# Lucky Bamboo in my tank



## alex032886 (Aug 28, 2012)

Does this classify as a planted tank, I am so new I don't know the terms...hahaha. Anyways, I have like 4 bamboo plants in my tank, obviously I went to Petco and they said they'll do great in there but after getting some feedback I have learned that they might rot and kill my fish. If I take them out every month and let them grow outside the tank will that help them or are they doomed from the get? 

I would take care of them outside the tank as well with the proper panting but I love the forest look I have created and will NOT go to fake plants... My tanks has only been up since Saturday but man its awesome in my opinion..

5 Crabs, 3 striped Barbs, 1 P catfish, 2 danios... Looking to put (6) more striped barbs in tonihgt. Also, I am going to put in an under water crab beach, check out my design and let me know your thoughts.

Thanks!!!!*c/p*

Alex


----------



## Aeten (Aug 4, 2012)

I had lucky bamboo and it was doing fine with leaves poking out of tank; then I tried to propagate it by cutting off stems and planting them in jars.....

Well long story short all my bamboo died when I did that. Either I really screwed up or lucky bamboo just isn't meant to be propagated in the aquarium.
If you just leave it be with its leaves out of the water you should be fine though, and it really is a beautiful plant I wish mine hadn't died.

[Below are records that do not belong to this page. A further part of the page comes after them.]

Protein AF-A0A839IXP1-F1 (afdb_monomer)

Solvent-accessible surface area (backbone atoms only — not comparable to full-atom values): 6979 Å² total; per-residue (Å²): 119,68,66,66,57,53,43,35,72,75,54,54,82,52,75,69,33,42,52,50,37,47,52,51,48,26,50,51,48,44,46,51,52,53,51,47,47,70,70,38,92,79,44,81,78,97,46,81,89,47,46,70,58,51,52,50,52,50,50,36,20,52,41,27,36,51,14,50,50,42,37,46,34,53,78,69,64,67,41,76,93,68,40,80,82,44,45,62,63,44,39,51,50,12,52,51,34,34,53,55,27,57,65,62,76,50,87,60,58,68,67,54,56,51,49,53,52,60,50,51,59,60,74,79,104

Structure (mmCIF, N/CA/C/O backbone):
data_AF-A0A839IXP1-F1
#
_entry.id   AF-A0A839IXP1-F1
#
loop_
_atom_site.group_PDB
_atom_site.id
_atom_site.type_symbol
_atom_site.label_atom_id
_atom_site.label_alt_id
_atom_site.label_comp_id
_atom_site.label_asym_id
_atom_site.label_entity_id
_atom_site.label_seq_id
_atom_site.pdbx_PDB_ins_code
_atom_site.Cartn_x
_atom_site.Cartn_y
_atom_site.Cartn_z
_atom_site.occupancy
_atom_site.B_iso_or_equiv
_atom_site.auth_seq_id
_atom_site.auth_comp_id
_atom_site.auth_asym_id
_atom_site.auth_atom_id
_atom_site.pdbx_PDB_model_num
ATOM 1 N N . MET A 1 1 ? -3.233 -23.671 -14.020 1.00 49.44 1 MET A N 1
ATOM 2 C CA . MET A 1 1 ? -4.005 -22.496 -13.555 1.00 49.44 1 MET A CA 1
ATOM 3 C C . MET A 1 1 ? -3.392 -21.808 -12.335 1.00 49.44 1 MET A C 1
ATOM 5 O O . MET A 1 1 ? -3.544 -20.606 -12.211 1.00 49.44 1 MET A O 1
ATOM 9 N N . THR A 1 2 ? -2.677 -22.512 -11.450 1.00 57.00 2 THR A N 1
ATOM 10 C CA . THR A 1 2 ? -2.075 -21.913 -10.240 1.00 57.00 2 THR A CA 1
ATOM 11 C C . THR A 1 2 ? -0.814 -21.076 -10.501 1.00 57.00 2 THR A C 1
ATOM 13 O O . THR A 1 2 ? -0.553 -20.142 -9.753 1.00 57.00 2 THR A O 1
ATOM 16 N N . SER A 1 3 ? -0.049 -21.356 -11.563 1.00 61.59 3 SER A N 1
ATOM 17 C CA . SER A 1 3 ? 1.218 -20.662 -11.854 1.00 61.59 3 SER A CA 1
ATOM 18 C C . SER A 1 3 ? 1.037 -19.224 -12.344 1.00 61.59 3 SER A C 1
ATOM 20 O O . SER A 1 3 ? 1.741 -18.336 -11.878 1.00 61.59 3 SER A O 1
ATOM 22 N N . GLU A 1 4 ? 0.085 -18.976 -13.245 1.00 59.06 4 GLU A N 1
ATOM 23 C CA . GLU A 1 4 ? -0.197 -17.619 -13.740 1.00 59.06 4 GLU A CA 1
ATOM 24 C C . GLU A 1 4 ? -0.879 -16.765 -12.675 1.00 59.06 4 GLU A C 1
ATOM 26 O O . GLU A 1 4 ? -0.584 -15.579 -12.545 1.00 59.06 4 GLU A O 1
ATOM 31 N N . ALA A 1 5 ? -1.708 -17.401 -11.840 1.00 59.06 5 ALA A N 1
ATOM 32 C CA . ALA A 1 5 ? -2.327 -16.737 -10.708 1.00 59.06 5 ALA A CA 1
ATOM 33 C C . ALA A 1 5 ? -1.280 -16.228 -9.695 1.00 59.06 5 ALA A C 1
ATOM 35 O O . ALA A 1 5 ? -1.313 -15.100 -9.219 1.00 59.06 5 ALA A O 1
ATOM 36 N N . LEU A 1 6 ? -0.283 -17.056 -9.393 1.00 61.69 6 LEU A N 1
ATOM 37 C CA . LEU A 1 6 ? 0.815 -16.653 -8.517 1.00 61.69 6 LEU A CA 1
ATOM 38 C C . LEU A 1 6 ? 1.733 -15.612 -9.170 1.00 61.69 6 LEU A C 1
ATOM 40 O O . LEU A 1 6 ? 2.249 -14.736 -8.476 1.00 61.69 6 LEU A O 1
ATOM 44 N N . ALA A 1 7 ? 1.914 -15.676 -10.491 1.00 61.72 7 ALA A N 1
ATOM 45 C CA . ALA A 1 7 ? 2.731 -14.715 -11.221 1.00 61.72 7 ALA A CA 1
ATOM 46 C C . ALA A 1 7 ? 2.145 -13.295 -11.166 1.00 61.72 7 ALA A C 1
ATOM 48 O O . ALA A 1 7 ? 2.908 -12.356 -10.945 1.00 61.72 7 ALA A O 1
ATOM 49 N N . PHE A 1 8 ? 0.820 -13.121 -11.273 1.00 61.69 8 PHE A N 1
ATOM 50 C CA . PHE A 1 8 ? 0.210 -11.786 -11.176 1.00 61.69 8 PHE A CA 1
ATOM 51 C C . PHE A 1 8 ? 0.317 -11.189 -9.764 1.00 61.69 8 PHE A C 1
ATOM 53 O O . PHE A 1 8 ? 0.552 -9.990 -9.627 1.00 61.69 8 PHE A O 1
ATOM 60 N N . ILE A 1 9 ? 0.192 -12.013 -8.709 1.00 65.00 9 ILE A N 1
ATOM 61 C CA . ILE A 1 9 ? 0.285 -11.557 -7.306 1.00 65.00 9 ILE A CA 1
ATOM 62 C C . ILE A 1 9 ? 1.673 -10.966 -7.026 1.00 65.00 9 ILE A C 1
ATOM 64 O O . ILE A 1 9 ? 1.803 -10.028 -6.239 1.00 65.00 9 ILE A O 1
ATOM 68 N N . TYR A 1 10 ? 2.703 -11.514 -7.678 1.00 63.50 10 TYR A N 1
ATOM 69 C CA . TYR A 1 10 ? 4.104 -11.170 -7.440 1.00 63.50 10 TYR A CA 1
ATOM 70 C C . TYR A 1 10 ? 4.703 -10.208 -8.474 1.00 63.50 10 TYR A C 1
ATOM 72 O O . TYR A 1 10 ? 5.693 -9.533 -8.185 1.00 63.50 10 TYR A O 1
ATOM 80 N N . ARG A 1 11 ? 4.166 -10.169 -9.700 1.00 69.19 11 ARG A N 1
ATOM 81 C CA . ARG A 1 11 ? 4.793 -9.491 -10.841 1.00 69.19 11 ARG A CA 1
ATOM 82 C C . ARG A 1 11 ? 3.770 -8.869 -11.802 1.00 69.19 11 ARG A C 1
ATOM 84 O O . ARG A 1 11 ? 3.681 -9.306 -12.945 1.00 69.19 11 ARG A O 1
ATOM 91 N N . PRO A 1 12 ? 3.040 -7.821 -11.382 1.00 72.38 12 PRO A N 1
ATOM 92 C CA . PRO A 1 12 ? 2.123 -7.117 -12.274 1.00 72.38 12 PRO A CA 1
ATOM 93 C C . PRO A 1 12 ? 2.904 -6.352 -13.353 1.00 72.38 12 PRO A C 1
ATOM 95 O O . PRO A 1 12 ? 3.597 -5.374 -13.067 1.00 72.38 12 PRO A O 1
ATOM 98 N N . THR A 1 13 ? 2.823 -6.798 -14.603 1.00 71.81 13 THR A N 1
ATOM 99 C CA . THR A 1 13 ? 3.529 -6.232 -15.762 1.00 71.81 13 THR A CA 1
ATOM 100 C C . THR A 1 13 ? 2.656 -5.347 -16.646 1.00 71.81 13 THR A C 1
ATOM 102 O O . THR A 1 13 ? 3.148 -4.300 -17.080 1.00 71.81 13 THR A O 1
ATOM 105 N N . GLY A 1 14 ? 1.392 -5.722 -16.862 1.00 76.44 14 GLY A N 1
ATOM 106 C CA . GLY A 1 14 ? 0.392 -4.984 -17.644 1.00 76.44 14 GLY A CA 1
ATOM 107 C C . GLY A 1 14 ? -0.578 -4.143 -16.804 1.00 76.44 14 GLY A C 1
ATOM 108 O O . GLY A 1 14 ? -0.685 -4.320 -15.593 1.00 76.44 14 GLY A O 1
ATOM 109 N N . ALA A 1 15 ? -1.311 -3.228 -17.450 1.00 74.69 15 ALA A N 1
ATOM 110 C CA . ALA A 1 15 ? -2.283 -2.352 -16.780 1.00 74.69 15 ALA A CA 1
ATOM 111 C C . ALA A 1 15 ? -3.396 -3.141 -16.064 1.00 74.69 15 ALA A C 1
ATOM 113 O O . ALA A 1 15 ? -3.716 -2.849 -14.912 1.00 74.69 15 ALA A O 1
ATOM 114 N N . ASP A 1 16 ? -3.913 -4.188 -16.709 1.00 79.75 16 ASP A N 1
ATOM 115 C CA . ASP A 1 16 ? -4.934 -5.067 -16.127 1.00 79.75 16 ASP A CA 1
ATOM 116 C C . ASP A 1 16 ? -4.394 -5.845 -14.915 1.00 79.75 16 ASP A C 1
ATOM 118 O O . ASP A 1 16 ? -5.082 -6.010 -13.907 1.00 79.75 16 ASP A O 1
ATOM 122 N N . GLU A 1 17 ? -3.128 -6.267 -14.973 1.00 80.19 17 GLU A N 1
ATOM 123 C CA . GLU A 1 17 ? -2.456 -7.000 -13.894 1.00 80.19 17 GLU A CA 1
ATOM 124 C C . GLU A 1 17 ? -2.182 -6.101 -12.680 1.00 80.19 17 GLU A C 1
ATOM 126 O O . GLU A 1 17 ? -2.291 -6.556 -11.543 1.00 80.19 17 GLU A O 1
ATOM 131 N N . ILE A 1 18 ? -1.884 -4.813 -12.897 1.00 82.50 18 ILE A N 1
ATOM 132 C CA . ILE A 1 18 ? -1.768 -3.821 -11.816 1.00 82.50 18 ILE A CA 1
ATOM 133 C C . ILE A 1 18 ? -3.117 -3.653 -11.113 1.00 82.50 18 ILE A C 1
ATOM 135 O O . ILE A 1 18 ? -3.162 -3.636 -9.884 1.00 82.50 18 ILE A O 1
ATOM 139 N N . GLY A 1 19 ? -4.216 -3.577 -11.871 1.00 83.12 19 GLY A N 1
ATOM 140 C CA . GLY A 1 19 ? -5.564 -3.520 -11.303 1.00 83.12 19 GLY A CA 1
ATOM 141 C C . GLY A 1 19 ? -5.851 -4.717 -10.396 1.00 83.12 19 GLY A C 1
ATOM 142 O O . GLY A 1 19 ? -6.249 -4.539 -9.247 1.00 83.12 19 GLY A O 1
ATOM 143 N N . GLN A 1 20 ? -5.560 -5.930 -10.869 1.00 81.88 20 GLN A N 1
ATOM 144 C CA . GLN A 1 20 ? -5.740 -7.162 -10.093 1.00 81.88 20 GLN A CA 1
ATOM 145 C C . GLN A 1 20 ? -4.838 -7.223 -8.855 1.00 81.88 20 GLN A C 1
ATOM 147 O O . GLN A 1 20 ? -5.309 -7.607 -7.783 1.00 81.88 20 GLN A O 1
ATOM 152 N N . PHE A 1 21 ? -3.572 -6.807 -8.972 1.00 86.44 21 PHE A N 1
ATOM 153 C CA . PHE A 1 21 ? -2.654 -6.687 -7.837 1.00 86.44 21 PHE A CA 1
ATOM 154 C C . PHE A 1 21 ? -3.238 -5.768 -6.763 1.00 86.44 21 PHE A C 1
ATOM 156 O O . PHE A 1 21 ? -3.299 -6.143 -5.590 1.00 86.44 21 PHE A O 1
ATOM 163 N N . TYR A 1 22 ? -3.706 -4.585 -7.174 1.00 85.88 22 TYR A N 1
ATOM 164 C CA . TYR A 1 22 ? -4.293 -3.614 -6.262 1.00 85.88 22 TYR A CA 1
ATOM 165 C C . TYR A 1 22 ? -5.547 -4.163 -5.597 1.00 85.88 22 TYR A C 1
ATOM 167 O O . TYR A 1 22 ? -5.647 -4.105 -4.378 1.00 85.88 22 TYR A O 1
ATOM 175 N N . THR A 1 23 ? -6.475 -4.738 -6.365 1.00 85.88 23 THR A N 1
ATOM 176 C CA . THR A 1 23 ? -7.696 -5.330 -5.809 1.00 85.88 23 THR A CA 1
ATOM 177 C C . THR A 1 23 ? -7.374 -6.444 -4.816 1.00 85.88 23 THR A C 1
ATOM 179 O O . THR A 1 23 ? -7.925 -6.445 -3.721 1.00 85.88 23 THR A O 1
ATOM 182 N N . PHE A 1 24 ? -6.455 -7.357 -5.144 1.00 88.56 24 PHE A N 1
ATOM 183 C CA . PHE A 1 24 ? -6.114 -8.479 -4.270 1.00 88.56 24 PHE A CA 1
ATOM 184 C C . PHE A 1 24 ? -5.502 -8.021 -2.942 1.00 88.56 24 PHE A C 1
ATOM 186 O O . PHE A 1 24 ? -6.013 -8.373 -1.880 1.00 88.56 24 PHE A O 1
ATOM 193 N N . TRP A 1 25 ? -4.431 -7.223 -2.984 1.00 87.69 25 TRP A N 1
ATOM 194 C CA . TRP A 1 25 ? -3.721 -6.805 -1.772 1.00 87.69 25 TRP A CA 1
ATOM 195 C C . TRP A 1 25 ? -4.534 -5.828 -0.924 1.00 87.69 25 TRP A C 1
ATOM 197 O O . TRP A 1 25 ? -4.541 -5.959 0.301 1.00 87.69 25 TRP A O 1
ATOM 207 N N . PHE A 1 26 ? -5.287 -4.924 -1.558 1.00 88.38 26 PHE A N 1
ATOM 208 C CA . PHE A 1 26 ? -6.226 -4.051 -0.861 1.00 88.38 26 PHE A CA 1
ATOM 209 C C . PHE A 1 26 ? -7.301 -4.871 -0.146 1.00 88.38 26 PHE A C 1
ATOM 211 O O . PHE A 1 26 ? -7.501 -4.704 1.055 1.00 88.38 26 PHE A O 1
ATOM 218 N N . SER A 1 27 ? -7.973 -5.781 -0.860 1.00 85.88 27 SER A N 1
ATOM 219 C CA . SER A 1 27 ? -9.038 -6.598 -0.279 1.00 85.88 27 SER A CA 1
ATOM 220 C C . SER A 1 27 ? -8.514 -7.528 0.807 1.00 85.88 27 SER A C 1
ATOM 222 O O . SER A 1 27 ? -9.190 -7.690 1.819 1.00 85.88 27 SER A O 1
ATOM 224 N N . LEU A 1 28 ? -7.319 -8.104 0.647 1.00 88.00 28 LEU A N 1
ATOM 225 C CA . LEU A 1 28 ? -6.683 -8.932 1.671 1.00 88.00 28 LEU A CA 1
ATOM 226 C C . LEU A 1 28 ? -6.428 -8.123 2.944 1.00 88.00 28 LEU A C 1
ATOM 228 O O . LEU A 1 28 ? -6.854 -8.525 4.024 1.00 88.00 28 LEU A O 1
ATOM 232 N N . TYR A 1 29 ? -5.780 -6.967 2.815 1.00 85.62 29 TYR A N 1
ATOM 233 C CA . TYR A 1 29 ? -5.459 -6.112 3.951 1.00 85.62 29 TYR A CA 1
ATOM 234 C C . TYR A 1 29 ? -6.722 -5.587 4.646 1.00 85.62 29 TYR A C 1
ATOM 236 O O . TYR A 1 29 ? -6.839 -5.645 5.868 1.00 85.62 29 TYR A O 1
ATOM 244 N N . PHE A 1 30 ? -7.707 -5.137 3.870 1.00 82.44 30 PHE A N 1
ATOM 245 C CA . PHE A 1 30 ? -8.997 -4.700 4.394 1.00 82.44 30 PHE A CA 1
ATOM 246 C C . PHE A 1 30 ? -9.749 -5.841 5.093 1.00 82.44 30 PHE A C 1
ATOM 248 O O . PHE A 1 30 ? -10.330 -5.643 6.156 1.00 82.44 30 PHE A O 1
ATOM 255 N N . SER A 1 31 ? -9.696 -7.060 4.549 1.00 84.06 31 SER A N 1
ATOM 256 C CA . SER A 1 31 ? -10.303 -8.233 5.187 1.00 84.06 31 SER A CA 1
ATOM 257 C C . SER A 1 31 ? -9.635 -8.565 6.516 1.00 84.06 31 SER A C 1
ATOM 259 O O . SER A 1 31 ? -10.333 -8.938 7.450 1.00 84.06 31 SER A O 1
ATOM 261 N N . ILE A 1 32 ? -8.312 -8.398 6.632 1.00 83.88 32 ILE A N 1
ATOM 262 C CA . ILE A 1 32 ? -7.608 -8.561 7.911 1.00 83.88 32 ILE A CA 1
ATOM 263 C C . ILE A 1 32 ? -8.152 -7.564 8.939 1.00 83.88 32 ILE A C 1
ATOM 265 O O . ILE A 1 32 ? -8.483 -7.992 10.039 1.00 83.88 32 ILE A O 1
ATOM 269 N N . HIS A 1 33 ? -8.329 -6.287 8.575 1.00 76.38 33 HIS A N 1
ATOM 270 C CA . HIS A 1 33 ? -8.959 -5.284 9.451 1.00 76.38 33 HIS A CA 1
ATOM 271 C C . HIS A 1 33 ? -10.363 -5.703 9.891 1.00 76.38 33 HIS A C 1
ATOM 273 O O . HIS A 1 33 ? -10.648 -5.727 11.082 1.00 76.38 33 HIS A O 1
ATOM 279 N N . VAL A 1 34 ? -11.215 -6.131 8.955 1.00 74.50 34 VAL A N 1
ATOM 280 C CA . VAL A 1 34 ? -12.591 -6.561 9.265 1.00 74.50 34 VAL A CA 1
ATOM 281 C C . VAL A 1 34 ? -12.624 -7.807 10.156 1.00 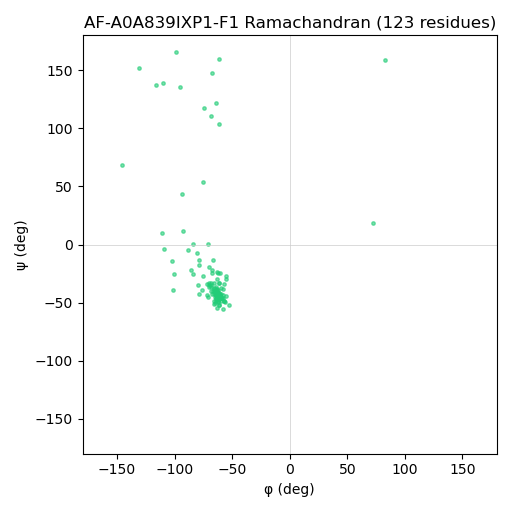74.50 34 VAL A C 1
ATOM 283 O O . VAL A 1 34 ? -13.412 -7.876 11.094 1.00 74.50 34 VAL A O 1
ATOM 286 N N . ILE A 1 35 ? -11.785 -8.809 9.881 1.00 79.25 35 ILE A N 1
ATOM 287 C CA . ILE A 1 35 ? -11.702 -10.026 10.702 1.00 79.25 35 ILE A CA 1
ATOM 288 C C . ILE A 1 35 ? -11.212 -9.672 12.105 1.00 79.25 35 ILE A C 1
ATOM 290 O O . ILE A 1 35 ? -11.749 -10.180 13.088 1.00 79.25 35 ILE A O 1
ATOM 294 N N . TRP A 1 36 ? -10.216 -8.794 12.201 1.00 74.94 36 TRP A N 1
ATOM 295 C CA . TRP A 1 36 ? -9.674 -8.353 13.477 1.00 74.94 36 TRP A CA 1
ATOM 296 C C . TRP A 1 36 ? -10.709 -7.578 14.298 1.00 74.94 36 TRP A C 1
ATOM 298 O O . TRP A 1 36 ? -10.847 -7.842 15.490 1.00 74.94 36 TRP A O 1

Do your crabs have a land area? I herad that they need one. And do they attack the fish at all? I was considering getting some but heard they are too aggressive.


----------



## alex032886 (Aug 28, 2012)

Aeten,

I haven't seen them attack and fish. I have ben concerned that my Pleco Catfish might want to eat them but he's just a baby and not big enough to mess with them. I do have a jar under there now that has an air void and I have seen them in there checking it out. I am planning to make a new one with more area and a fresh air supply. that a bummer about the bamboo, I hope that mine make it, but I don't want to rsik the fish... I think I may take them out and grow them as hous plant... maybe. 

I did lose a female crab, I think that she found a way out, and I can't find her.... My girl is gonna be pissed when she finds that thing in her ppanty drawer or something....hahahaha


----------



## Aeten (Aug 4, 2012)

I wouldn't worry about the pleco eating crabs even when it's big, and the lucky bamboo can be kept in the tank as long as it's big enough that its leaves are out of the water. You may just let it grow as a houseplant until then. 

And yeah the crab is probably in some dark place like a panty drawer lol, I've heard they escape any way they can like climbing up air tubes and stuff then you never find them


----------